- _TASK BRIEF_: Only those lines in the data below from the line containing "ATOM 68 O O" through the line containing "ATOM 86 C CA", both included, should be restated word for word.

┌──

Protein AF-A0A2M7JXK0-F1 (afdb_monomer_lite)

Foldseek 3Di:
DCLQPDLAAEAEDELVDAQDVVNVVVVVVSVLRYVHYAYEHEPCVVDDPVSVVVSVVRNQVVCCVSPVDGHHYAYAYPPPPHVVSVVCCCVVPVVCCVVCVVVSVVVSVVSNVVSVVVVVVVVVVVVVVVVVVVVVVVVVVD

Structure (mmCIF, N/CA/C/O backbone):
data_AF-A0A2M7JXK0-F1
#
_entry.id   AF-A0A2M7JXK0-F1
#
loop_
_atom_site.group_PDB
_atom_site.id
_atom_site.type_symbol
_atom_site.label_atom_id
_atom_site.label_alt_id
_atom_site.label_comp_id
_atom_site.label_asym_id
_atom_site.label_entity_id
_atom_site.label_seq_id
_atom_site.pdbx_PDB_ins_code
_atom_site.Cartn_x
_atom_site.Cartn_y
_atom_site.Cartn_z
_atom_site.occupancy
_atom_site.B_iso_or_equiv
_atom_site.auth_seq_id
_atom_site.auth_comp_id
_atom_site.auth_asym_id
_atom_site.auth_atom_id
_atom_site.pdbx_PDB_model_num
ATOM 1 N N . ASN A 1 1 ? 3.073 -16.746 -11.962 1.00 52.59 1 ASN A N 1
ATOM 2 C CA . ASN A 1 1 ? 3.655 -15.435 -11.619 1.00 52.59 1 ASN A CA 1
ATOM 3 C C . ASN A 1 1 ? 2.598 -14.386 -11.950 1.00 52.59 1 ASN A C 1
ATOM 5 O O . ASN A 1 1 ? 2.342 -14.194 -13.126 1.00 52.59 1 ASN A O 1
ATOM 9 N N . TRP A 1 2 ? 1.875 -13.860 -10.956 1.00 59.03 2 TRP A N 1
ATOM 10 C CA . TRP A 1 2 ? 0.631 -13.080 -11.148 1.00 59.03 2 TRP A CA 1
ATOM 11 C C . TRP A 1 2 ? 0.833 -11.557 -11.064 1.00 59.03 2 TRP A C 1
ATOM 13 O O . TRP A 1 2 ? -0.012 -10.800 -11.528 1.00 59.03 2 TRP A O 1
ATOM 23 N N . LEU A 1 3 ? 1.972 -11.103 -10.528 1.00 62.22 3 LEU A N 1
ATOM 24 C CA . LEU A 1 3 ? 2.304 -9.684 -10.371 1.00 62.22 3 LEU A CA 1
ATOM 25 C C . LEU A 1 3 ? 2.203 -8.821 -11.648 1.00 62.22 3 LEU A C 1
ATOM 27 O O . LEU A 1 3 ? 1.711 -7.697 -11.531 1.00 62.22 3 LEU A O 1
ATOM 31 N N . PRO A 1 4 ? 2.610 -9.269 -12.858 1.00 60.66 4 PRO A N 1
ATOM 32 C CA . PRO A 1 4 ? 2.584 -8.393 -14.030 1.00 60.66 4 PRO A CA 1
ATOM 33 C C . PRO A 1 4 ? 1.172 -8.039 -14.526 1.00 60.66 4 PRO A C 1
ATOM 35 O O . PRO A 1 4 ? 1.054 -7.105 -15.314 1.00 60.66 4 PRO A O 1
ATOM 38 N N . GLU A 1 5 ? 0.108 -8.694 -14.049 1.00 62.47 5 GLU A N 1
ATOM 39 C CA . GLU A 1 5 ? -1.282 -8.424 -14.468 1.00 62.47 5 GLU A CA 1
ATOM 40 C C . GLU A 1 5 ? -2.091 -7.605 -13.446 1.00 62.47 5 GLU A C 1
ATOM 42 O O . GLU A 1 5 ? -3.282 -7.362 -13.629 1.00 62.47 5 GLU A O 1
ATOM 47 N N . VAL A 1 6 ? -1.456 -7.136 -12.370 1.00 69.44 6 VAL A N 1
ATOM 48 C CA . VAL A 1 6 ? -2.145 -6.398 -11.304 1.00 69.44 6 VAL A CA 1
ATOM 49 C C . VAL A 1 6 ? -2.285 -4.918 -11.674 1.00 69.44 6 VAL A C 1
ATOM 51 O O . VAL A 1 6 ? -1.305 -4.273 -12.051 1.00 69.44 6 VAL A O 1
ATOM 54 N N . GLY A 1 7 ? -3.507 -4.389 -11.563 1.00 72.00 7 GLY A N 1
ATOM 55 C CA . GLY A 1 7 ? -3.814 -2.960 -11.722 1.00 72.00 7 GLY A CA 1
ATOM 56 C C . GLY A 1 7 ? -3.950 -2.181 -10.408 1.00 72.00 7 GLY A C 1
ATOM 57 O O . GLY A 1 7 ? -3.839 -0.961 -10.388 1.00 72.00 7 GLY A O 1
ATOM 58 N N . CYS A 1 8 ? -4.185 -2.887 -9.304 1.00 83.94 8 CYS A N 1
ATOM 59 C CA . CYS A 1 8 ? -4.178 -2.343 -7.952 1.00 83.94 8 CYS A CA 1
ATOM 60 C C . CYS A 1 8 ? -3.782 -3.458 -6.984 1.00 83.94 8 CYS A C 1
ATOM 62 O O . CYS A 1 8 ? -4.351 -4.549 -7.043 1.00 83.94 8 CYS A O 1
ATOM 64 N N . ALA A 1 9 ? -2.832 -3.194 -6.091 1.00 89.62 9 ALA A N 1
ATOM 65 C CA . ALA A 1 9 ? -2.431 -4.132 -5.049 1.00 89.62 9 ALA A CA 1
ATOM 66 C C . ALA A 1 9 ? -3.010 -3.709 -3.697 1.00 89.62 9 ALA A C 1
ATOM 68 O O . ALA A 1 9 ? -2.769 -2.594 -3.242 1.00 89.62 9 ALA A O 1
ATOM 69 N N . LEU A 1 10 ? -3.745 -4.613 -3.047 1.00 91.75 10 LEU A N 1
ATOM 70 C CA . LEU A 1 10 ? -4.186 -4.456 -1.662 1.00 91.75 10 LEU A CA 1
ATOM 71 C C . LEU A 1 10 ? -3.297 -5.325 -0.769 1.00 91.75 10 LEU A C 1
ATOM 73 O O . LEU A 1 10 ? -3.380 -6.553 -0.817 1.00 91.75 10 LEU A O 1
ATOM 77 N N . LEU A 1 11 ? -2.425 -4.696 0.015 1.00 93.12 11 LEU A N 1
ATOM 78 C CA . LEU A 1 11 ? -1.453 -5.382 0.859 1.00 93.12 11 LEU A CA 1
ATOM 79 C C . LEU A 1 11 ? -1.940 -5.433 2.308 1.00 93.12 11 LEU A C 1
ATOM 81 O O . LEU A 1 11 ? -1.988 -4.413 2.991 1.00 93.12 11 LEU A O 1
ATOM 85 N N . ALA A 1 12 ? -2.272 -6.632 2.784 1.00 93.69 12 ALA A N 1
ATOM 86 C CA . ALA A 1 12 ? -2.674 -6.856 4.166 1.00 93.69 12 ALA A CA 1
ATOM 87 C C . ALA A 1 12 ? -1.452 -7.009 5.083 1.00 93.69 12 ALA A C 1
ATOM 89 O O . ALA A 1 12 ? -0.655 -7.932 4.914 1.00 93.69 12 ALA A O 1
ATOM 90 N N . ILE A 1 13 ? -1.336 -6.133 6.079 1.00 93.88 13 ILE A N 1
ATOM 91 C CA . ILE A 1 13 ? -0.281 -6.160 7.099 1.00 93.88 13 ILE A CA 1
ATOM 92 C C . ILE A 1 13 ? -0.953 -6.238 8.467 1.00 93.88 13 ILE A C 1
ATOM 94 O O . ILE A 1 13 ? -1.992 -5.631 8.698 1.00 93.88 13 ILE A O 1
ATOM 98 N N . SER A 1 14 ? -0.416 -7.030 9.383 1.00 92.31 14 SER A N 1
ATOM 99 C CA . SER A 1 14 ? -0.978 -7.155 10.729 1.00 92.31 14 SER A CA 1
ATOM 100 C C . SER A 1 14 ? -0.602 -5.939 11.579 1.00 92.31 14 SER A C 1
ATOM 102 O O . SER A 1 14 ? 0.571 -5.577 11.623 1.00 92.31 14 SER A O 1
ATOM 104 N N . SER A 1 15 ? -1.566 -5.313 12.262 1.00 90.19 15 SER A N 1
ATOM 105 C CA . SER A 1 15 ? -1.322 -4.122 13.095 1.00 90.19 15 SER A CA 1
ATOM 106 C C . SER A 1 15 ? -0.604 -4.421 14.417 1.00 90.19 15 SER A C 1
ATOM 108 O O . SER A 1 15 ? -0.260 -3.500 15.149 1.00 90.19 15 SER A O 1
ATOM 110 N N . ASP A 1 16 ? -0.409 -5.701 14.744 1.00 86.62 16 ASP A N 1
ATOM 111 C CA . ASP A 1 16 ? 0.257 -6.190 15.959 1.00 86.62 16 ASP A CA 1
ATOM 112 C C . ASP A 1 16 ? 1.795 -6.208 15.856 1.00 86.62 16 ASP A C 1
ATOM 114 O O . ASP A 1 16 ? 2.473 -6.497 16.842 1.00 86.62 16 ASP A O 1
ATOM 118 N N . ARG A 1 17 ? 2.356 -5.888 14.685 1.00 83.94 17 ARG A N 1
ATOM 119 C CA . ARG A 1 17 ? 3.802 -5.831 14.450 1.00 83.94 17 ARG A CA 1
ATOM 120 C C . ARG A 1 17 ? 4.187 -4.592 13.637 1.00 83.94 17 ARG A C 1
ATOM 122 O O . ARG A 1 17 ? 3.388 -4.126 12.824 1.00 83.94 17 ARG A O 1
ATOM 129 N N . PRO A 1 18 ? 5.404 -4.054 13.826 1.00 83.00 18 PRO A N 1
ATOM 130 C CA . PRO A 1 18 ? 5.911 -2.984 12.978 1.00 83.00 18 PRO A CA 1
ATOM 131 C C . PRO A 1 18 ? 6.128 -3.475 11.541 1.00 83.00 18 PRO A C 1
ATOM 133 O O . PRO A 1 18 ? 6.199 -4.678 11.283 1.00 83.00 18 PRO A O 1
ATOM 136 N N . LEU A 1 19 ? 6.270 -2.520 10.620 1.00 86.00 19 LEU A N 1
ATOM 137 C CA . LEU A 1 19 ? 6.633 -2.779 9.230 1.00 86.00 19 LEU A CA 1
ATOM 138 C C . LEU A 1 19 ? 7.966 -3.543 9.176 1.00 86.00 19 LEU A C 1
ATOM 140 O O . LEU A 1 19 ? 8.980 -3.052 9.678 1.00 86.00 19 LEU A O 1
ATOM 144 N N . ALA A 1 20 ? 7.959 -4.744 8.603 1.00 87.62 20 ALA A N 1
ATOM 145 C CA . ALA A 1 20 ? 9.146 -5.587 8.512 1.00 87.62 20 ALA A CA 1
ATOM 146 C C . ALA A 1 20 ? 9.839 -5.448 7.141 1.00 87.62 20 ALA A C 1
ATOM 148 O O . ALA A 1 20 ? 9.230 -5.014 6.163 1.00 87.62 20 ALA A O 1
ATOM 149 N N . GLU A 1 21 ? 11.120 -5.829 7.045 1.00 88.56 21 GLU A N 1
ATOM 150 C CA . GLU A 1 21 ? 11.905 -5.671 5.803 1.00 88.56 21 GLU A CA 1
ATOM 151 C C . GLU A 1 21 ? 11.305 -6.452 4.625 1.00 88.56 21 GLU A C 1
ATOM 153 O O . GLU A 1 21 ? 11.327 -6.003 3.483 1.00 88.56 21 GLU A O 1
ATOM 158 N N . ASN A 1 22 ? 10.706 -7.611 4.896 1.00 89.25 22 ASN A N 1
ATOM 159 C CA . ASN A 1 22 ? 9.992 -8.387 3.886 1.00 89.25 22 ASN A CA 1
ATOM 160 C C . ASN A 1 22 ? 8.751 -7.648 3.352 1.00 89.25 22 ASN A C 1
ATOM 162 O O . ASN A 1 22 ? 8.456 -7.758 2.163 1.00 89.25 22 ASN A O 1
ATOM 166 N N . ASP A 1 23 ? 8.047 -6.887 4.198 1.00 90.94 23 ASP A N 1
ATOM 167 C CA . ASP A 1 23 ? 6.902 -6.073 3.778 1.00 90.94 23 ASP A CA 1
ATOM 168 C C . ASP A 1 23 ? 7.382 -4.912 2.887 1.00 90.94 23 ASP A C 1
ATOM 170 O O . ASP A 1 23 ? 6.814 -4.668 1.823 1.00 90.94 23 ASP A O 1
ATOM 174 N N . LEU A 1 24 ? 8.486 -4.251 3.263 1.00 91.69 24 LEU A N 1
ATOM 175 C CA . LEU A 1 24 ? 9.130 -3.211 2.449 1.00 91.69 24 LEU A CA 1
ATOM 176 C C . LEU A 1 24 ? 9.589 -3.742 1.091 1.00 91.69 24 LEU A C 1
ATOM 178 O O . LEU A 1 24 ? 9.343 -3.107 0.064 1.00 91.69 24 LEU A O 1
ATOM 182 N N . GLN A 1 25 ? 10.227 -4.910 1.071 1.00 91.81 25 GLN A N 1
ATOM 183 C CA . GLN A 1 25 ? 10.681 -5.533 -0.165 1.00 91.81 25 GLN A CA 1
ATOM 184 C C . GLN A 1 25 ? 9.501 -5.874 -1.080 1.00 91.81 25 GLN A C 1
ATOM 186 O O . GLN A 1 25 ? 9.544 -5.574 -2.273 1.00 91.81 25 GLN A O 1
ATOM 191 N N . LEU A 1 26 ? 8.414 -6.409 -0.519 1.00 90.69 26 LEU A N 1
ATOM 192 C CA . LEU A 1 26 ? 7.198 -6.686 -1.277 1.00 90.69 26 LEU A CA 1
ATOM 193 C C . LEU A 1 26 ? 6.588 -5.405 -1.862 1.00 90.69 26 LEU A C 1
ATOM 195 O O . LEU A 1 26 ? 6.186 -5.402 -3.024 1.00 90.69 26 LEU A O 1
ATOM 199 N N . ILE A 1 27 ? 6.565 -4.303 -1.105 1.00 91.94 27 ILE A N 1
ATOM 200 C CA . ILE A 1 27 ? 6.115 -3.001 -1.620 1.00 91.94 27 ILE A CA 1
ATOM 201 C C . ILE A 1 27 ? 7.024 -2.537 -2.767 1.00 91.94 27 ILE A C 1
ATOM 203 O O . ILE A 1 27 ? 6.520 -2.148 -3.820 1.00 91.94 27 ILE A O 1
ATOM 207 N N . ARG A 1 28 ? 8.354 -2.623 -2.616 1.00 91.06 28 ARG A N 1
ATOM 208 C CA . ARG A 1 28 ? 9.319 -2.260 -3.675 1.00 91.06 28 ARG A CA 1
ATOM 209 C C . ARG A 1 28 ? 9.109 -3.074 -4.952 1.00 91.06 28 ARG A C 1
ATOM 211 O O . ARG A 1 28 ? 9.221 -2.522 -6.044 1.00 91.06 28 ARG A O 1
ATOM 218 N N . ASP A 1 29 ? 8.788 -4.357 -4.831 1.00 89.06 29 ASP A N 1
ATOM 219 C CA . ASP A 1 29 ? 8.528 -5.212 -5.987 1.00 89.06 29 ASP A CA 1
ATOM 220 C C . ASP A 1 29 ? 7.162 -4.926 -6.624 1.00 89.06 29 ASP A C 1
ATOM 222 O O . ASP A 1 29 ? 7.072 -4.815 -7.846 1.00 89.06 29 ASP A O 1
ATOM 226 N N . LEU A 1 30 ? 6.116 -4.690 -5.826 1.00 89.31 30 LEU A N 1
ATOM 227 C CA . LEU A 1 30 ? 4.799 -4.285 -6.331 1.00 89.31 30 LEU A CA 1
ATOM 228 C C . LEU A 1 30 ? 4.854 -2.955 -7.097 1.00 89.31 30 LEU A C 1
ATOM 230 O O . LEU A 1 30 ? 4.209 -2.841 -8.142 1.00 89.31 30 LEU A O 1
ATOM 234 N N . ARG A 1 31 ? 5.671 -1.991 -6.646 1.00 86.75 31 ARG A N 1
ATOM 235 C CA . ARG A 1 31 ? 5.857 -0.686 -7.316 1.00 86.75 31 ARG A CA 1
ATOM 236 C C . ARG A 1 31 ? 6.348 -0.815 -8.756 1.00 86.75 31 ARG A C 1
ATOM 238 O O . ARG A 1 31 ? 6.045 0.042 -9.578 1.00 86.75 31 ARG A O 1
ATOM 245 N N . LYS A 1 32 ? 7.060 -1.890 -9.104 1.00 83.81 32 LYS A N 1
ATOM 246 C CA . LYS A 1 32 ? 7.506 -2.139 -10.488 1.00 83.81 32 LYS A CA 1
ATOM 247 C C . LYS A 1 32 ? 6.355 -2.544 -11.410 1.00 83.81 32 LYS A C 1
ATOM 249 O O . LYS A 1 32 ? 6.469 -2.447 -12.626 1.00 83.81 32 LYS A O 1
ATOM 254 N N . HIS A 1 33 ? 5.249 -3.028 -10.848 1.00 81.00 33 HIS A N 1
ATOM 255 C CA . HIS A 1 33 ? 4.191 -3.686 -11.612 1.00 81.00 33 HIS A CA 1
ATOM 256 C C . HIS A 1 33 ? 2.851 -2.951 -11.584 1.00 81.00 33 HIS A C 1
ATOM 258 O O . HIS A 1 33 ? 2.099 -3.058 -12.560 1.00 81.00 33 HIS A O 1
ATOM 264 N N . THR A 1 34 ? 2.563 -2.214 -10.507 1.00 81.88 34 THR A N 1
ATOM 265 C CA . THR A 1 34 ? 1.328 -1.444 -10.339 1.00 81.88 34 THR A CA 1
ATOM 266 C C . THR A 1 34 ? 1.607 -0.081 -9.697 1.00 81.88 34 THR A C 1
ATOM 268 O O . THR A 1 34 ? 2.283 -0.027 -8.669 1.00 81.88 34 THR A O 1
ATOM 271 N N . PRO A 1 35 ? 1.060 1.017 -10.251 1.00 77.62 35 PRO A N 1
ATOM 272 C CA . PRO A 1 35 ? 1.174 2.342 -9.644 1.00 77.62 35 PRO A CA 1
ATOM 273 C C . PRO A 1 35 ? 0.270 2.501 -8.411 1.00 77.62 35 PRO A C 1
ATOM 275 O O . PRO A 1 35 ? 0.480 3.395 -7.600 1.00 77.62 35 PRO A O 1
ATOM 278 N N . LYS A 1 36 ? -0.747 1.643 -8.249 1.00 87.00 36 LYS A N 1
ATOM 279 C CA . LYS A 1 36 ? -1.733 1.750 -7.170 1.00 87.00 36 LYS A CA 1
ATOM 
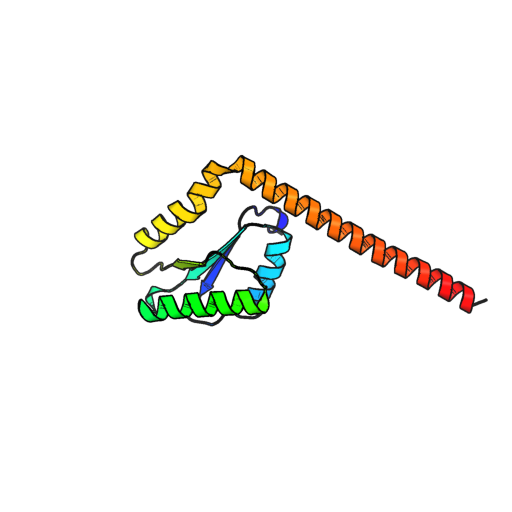280 C C . LYS A 1 36 ? -1.521 0.650 -6.138 1.00 87.00 36 LYS A C 1
ATOM 282 O O . LYS A 1 36 ? -1.770 -0.527 -6.414 1.00 87.00 36 LYS A O 1
ATOM 287 N N . ILE A 1 37 ? -1.043 1.043 -4.961 1.00 92.06 37 ILE A N 1
ATOM 288 C CA . ILE A 1 37 ? -0.805 0.168 -3.810 1.00 92.06 37 ILE A CA 1
ATOM 289 C C . ILE A 1 37 ? -1.566 0.744 -2.620 1.00 92.06 37 ILE A C 1
ATOM 291 O O . ILE A 1 37 ? -1.406 1.914 -2.285 1.00 92.06 37 ILE A O 1
ATOM 295 N N . VAL A 1 38 ? -2.386 -0.084 -1.980 1.00 93.81 38 VAL A N 1
ATOM 296 C CA . VAL A 1 38 ? -3.162 0.270 -0.790 1.00 93.81 38 VAL A CA 1
ATOM 297 C C . VAL A 1 38 ? -2.771 -0.664 0.345 1.00 93
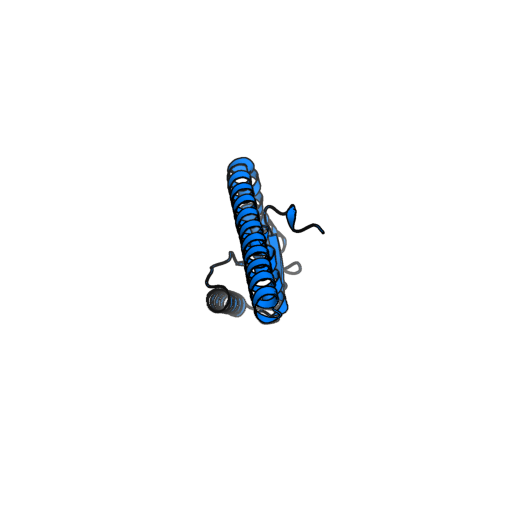.81 38 VAL A C 1
ATOM 299 O O . VAL A 1 38 ? -2.730 -1.882 0.165 1.00 93.81 38 VAL A O 1
ATOM 302 N N . LEU A 1 39 ? -2.492 -0.103 1.518 1.00 94.81 39 LEU A N 1
ATOM 303 C CA . LEU A 1 39 ? -2.141 -0.864 2.711 1.00 94.81 39 LEU A CA 1
ATOM 304 C C . LEU A 1 39 ? -3.378 -1.085 3.578 1.00 94.81 39 LEU A C 1
ATOM 306 O O . LEU A 1 39 ? -4.092 -0.141 3.914 1.00 94.81 39 LEU A O 1
ATOM 310 N N . LEU A 1 40 ? -3.605 -2.333 3.972 1.00 95.31 40 LEU A N 1
ATOM 311 C CA . LEU A 1 40 ? -4.691 -2.743 4.851 1.00 95.31 40 LEU A CA 1
ATOM 312 C C . LEU A 1 40 ? -4.104 -3.267 6.164 1.00 95.31 40 LEU A C 1
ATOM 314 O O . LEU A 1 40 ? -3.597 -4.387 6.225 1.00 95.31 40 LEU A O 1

└──

- _ANSWER TO THIS TASK_:
ATOM 68 O O . ALA A 1 9 ? -2.769 -2.594 -3.242 1.00 89.62 9 ALA A O 1
ATOM 69 N N . LEU A 1 10 ? -3.745 -4.613 -3.047 1.00 91.75 10 LEU A N 1
ATOM 70 C CA . LEU A 1 10 ? -4.186 -4.456 -1.662 1.00 91.75 10 LEU A CA 1
ATOM 71 C C . LEU A 1 10 ? -3.297 -5.325 -0.769 1.00 91.75 10 LEU A C 1
ATOM 73 O O . LEU A 1 10 ? -3.380 -6.553 -0.817 1.00 91.75 10 LEU A O 1
ATOM 77 N N . LEU A 1 11 ? -2.425 -4.696 0.015 1.00 93.12 11 LEU A N 1
ATOM 78 C CA . LEU A 1 11 ? -1.453 -5.382 0.859 1.00 93.12 11 LEU A CA 1
ATOM 79 C C . LEU A 1 11 ? -1.940 -5.433 2.308 1.00 93.12 11 LEU A C 1
ATOM 81 O O . LEU A 1 11 ? -1.988 -4.413 2.991 1.00 93.12 11 LEU A O 1
ATOM 85 N N . ALA A 1 12 ? -2.272 -6.632 2.784 1.00 93.69 12 ALA A N 1
ATOM 86 C CA . ALA A 1 12 ? -2.674 -6.856 4.166 1.00 93.69 12 ALA A CA 1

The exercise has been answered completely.